- Material shown
☆ ☆ ☆

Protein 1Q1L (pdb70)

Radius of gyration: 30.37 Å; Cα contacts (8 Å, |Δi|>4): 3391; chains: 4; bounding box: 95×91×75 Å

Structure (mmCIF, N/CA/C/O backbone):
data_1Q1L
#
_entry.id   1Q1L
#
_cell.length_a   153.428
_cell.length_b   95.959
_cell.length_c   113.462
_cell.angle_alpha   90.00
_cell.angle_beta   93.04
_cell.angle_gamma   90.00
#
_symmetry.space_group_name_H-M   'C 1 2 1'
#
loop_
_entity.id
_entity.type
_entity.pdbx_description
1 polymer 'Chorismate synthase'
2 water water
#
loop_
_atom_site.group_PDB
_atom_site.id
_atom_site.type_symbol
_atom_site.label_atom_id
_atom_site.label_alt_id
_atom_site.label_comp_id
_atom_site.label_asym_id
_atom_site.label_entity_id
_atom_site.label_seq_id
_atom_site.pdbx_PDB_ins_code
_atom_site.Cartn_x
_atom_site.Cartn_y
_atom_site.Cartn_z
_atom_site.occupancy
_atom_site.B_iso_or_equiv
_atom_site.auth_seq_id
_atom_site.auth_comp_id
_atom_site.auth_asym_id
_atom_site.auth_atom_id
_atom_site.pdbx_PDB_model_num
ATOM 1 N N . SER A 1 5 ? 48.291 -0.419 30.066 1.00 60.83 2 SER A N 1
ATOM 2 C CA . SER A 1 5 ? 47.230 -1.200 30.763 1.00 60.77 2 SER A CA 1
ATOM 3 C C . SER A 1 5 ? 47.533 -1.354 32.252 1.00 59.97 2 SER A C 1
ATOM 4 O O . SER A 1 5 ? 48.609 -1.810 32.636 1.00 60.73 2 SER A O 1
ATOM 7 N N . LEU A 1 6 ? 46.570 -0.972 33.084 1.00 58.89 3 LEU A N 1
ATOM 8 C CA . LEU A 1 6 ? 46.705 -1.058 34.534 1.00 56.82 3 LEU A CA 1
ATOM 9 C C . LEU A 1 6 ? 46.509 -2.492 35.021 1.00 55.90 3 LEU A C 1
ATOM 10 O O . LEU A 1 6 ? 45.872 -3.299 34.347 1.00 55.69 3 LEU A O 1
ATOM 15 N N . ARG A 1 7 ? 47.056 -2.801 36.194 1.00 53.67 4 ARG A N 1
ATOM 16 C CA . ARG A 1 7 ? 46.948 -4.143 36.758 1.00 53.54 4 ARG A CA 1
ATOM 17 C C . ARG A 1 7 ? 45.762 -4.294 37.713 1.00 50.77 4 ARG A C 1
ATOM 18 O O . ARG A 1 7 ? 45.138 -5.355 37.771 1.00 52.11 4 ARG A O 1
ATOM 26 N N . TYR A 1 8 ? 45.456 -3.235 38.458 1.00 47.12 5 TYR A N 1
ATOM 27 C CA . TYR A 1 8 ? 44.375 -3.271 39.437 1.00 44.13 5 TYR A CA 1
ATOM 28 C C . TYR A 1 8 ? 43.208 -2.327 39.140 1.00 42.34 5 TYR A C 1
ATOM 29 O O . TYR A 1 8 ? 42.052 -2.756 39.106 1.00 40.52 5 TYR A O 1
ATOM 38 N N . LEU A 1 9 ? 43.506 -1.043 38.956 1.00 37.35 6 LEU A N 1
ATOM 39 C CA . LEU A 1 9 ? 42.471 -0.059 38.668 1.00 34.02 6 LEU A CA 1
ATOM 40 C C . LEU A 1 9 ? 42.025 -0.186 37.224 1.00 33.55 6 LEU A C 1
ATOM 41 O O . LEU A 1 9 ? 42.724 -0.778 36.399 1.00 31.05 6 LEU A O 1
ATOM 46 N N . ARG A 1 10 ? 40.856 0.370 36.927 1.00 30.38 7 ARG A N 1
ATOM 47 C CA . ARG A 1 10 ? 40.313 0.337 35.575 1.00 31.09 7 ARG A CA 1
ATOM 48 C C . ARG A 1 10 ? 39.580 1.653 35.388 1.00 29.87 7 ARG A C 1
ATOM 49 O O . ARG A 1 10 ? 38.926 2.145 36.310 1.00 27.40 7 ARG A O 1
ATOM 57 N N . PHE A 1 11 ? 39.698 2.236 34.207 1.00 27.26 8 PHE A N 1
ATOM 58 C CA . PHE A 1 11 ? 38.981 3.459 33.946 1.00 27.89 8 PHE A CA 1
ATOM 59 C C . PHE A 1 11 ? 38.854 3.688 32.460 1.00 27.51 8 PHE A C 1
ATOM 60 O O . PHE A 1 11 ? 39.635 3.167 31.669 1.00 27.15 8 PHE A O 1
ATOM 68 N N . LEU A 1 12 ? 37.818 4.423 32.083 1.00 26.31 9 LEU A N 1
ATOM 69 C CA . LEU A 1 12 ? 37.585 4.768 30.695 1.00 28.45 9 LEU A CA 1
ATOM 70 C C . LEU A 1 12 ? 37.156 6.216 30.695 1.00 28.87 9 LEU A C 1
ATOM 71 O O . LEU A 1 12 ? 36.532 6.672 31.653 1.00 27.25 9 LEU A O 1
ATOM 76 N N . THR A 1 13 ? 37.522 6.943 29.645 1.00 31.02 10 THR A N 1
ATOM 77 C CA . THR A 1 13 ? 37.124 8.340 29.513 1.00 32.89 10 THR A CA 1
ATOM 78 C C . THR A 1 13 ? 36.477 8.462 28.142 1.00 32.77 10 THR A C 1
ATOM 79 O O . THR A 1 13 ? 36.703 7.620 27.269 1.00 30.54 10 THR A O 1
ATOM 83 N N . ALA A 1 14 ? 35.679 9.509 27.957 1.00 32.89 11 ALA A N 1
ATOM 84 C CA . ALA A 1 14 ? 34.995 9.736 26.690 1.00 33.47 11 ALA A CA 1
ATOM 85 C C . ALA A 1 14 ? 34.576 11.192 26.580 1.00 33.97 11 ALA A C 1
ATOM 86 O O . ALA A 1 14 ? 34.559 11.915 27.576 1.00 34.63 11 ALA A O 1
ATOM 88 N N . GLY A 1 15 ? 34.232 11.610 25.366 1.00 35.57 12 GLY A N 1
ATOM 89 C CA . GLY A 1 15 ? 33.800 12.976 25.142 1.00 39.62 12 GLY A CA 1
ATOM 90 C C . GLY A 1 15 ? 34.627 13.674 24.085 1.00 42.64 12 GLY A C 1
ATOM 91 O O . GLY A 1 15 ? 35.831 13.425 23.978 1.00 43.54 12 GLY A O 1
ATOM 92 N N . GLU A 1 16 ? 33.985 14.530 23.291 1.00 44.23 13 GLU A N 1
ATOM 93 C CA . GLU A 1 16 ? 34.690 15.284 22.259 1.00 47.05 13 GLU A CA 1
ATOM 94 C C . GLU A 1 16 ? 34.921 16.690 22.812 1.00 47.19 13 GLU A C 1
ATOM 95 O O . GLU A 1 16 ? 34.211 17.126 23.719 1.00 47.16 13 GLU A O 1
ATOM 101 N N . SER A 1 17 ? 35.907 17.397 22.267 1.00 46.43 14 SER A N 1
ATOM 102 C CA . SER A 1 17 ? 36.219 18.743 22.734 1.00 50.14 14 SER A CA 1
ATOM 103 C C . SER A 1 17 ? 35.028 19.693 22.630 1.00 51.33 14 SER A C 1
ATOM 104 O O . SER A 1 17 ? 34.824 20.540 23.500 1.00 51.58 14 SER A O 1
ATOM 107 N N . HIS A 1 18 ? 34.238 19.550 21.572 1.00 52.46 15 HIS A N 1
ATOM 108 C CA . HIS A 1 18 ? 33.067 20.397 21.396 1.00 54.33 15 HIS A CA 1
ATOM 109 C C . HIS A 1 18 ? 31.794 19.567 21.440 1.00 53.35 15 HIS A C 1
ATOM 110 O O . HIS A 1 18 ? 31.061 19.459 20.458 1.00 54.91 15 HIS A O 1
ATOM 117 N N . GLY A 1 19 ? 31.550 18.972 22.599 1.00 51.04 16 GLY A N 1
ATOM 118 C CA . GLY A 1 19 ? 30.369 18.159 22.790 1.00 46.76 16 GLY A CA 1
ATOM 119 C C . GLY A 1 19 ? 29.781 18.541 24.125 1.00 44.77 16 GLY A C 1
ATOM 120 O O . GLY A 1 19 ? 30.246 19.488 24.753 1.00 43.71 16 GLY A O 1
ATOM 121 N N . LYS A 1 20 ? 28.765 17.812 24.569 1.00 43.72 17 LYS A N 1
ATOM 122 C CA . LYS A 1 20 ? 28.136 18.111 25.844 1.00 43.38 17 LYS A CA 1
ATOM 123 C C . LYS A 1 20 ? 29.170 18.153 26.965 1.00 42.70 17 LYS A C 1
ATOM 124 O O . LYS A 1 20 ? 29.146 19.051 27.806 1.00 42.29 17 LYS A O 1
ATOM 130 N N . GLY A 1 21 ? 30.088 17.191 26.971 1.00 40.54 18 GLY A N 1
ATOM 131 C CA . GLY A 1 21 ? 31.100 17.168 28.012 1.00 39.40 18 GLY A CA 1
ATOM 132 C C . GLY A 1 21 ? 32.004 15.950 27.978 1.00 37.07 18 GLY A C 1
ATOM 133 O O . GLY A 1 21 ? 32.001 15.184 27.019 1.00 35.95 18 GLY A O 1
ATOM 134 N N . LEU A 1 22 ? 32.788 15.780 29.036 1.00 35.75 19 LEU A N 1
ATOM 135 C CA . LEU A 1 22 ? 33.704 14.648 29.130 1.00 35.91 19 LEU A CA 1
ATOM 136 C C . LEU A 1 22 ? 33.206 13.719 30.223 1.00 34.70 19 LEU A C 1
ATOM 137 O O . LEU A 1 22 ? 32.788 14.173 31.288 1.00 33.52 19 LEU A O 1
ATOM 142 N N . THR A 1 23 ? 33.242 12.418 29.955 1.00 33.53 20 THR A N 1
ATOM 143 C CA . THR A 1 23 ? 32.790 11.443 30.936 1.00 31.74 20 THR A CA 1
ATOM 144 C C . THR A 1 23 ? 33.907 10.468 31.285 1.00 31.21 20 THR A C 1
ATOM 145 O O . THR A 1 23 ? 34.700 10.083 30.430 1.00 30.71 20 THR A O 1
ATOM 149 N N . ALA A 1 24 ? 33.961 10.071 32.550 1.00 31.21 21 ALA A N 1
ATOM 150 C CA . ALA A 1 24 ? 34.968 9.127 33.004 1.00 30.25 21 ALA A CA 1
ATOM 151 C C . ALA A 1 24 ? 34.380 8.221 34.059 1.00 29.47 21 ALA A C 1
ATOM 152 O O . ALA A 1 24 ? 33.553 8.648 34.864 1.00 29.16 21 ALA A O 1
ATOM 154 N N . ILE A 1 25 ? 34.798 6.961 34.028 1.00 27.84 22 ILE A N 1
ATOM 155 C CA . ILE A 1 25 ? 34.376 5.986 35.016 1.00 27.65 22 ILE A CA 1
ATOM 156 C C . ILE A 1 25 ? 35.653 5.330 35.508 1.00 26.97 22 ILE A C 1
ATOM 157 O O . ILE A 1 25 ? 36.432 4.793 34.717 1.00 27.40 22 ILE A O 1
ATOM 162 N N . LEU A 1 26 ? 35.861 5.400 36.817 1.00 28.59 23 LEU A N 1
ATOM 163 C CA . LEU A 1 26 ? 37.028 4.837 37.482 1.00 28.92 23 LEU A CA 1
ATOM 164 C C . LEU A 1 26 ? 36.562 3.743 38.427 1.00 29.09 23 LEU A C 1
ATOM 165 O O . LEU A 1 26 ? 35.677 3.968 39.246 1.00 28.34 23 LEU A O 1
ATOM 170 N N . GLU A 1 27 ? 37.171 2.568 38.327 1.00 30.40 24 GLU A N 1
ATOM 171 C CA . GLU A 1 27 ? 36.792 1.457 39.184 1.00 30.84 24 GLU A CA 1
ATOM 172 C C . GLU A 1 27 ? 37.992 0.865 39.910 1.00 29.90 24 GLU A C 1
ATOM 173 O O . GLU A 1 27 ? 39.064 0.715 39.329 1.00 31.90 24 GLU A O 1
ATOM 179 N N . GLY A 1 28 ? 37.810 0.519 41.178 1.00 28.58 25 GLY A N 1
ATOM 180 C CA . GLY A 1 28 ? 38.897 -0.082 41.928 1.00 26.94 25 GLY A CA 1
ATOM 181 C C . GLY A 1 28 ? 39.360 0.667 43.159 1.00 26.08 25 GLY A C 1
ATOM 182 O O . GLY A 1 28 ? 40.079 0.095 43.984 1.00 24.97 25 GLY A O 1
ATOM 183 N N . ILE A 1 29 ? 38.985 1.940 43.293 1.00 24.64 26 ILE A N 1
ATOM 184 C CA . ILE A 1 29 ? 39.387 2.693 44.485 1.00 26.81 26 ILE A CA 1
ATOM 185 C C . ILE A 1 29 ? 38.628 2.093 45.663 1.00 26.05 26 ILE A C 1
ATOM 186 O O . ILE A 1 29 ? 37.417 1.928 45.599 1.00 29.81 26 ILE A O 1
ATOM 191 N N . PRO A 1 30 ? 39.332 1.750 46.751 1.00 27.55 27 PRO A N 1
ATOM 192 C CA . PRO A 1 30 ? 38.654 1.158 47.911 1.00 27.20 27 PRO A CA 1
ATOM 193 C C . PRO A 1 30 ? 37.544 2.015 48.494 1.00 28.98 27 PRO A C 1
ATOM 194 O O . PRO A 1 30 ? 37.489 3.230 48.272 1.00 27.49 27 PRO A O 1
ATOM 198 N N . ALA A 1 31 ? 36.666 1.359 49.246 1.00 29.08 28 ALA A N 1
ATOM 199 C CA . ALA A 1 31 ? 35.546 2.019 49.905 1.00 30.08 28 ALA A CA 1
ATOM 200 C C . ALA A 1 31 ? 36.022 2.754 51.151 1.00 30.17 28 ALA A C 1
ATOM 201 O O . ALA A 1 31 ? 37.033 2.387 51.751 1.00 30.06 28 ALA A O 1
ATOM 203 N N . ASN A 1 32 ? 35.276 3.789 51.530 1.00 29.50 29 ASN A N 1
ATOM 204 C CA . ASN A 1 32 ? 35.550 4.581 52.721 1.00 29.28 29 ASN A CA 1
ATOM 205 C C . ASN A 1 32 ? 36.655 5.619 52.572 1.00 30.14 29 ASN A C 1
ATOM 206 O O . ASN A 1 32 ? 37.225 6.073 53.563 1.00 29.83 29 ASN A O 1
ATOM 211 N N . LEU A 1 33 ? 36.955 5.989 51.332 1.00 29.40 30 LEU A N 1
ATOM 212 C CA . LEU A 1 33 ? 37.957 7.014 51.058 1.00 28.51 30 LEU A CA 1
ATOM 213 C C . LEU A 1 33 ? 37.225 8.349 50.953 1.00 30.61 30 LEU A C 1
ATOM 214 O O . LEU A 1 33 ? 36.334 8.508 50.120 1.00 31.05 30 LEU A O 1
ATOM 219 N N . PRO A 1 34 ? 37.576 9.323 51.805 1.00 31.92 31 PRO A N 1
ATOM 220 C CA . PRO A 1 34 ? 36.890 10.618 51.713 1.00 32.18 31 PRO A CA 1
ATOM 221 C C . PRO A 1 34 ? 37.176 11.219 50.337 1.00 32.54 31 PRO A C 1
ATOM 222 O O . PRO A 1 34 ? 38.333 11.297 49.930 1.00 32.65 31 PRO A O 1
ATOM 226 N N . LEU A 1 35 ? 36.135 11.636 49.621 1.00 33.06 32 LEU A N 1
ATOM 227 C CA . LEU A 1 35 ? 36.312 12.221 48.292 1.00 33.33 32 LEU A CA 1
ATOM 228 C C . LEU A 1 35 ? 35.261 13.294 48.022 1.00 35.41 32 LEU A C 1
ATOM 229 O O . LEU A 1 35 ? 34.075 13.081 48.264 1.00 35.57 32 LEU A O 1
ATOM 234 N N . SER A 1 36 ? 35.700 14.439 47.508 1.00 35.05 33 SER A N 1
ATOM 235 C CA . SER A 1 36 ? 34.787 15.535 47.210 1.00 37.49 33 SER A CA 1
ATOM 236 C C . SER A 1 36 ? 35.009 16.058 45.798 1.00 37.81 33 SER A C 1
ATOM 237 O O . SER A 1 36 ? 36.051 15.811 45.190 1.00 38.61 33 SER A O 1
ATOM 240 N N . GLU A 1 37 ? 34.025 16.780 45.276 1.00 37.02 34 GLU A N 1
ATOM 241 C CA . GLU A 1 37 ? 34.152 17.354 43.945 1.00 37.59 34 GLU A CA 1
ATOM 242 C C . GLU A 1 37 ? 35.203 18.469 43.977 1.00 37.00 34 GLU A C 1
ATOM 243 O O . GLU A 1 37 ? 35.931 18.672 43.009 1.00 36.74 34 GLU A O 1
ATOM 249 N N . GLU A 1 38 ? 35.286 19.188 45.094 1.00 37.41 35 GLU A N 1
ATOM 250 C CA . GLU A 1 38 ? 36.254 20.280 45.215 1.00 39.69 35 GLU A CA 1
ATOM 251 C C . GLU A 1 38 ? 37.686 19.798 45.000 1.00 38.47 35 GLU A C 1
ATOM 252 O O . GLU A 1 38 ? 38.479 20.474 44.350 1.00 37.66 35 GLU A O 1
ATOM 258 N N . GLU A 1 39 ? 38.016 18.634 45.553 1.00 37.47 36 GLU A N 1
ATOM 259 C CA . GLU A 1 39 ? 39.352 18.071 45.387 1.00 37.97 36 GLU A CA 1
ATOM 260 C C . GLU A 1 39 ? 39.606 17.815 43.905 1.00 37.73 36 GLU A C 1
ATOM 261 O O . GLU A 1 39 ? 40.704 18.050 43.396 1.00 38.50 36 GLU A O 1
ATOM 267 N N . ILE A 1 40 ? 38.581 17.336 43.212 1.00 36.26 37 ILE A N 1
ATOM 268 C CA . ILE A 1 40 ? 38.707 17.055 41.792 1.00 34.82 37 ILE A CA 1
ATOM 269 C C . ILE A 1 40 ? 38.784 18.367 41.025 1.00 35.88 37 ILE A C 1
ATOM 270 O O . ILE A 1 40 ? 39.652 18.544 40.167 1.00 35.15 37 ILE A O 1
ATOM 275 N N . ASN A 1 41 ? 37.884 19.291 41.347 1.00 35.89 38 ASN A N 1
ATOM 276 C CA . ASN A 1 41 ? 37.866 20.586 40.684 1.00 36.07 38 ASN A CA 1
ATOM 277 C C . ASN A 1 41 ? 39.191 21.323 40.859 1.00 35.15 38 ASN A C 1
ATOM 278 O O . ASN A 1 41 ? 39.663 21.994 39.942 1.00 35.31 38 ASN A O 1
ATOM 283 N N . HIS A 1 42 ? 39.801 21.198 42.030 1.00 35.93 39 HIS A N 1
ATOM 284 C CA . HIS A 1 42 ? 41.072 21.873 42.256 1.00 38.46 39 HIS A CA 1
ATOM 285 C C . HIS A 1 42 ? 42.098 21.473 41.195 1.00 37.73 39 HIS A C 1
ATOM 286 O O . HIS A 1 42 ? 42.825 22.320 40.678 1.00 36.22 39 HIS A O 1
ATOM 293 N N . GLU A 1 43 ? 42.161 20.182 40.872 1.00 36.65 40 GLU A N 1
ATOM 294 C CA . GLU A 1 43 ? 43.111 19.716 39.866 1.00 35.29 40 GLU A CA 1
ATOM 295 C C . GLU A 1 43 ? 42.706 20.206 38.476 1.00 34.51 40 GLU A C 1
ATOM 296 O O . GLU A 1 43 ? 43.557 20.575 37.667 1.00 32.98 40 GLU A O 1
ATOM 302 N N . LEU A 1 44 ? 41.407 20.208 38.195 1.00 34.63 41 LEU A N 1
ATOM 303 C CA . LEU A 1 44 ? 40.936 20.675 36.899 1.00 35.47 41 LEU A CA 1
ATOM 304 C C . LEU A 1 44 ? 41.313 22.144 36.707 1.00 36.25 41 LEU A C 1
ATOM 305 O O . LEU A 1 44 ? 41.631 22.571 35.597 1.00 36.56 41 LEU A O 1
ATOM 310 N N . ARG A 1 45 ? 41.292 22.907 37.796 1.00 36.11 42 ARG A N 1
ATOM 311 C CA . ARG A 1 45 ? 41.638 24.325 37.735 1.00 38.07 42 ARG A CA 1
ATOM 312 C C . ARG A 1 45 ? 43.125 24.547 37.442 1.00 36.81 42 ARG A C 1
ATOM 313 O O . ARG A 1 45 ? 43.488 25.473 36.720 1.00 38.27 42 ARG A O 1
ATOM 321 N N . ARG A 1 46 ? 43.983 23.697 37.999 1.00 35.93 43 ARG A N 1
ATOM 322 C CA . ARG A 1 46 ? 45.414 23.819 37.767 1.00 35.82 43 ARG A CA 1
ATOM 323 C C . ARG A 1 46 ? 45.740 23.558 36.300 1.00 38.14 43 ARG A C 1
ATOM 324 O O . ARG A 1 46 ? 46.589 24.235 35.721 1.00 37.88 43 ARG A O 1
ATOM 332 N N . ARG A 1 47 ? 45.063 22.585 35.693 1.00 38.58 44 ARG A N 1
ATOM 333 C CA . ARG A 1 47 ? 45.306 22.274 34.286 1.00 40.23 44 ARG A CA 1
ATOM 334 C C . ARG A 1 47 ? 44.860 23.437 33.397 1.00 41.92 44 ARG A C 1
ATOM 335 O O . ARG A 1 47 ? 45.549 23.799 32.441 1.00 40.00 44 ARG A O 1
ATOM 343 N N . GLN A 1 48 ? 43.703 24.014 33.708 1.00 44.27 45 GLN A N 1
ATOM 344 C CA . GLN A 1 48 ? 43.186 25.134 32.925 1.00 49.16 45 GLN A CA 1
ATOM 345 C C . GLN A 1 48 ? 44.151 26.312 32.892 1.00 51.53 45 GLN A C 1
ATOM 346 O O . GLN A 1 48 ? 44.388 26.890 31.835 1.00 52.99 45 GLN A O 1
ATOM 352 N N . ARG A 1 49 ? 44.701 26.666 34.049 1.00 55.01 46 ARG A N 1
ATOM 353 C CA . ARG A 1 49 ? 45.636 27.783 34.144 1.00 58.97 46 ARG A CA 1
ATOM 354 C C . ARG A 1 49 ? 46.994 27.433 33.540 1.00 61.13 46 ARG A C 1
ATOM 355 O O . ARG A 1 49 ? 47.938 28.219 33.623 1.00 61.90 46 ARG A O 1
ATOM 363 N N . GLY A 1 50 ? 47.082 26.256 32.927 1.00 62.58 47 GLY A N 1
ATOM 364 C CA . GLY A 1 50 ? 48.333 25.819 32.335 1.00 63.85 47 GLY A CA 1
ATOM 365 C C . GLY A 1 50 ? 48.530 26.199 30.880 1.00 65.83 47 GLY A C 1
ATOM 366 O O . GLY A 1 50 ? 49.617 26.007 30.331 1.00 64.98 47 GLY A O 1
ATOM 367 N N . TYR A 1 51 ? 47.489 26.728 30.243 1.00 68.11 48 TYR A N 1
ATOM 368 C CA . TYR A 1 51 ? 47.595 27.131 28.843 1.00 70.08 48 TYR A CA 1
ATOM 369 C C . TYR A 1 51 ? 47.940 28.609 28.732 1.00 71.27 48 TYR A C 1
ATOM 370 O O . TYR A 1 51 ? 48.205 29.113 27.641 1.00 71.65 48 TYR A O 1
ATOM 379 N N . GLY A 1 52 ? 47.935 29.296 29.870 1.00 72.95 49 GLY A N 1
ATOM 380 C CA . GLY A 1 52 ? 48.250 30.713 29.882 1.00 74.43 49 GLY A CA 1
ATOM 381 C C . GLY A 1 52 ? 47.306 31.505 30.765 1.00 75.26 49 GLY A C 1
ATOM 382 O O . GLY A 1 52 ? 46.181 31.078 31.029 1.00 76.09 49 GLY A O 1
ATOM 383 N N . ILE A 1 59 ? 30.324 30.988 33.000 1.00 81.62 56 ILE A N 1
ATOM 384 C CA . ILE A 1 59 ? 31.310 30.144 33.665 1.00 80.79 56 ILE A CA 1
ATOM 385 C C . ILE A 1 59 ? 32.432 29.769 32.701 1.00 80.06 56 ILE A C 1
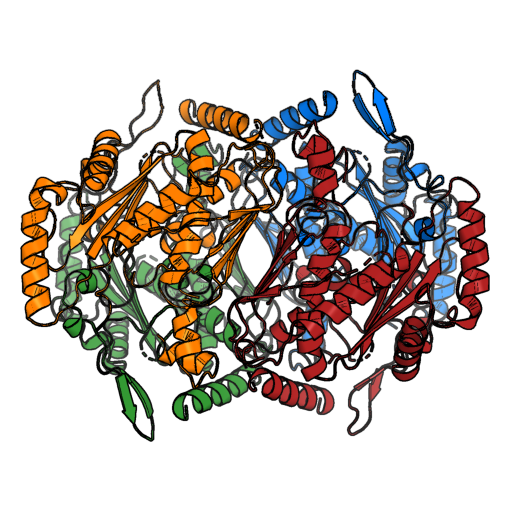ATOM 386 O O . ILE A 1 59 ? 32.205 29.615 31.499 1.00 80.01 56 ILE A O 1
ATOM 391 N N . GLU A 1 60 ? 33.641 29.627 33.237 1.00 78.62 57 GLU A N 1
ATOM 392 C CA . GLU A 1 60 ? 34.803 29.268 32.433 1.00 76.70 57 GLU A CA 1
ATOM 393 C C . GLU A 1 60 ? 35.597 28.153 33.105 1.00 74.60 57 GLU A C 1
ATOM 394 O O . GLU A 1 60 ? 36.232 27.340 32.435 1.00 74.81 57 GLU A O 1
ATOM 400 N N . LYS A 1 61 ? 35.549 28.114 34.433 1.00 71.64 58 LYS A N 1
ATOM 401 C CA . LYS A 1 61 ? 36.276 27.108 35.195 1.00 69.33 58 LYS A CA 1
ATOM 402 C C . LYS A 1 61 ? 35.708 25.697 35.039 1.00 66.58 58 LYS A C 1
ATOM 403 O O . LYS A 1 61 ? 34.501 25.483 35.160 1.00 66.34 58 LYS A O 1
ATOM 409 N N . ASP A 1 62 ? 36.590 24.743 34.763 1.00 63.14 59 ASP A N 1
ATOM 410 C CA . ASP A 1 62 ? 36.187 23.351 34.611 1.00 58.87 59 ASP A CA 1
ATOM 411 C C . ASP A 1 62 ? 35.754 22.793 35.952 1.00 55.23 59 ASP A C 1
ATOM 412 O O . ASP A 1 62 ? 36.407 23.019 36.973 1.00 54.02 59 ASP A O 1
ATOM 417 N N . THR A 1 63 ? 34.644 22.069 35.946 1.00 50.27 60 THR A N 1
ATOM 418 C CA . THR A 1 63 ? 34.133 21.463 37.159 1.00 47.73 60 THR A CA 1
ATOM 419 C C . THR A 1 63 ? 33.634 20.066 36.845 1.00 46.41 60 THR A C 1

☆ ☆ ☆

- Your goal
Above are the lines; repeat exactly the ones from the line containing "ATOM 121 N N" down to the line containing "ATOM 124 O O", both inclusive.

- Result
ATOM 121 N N . LYS A 1 20 ? 28.765 17.812 24.569 1.00 43.72 17 LYS A N 1
ATOM 122 C CA . LYS A 1 20 ? 28.136 18.111 25.844 1.00 43.38 17 LYS A CA 1
ATOM 123 C C . LYS A 1 20 ? 29.170 18.153 26.965 1.00 42.70 17 LYS A C 1
ATOM 124 O O . LYS A 1 20 ? 29.146 19.051 27.806 1.00 42.29 17 LYS A O 1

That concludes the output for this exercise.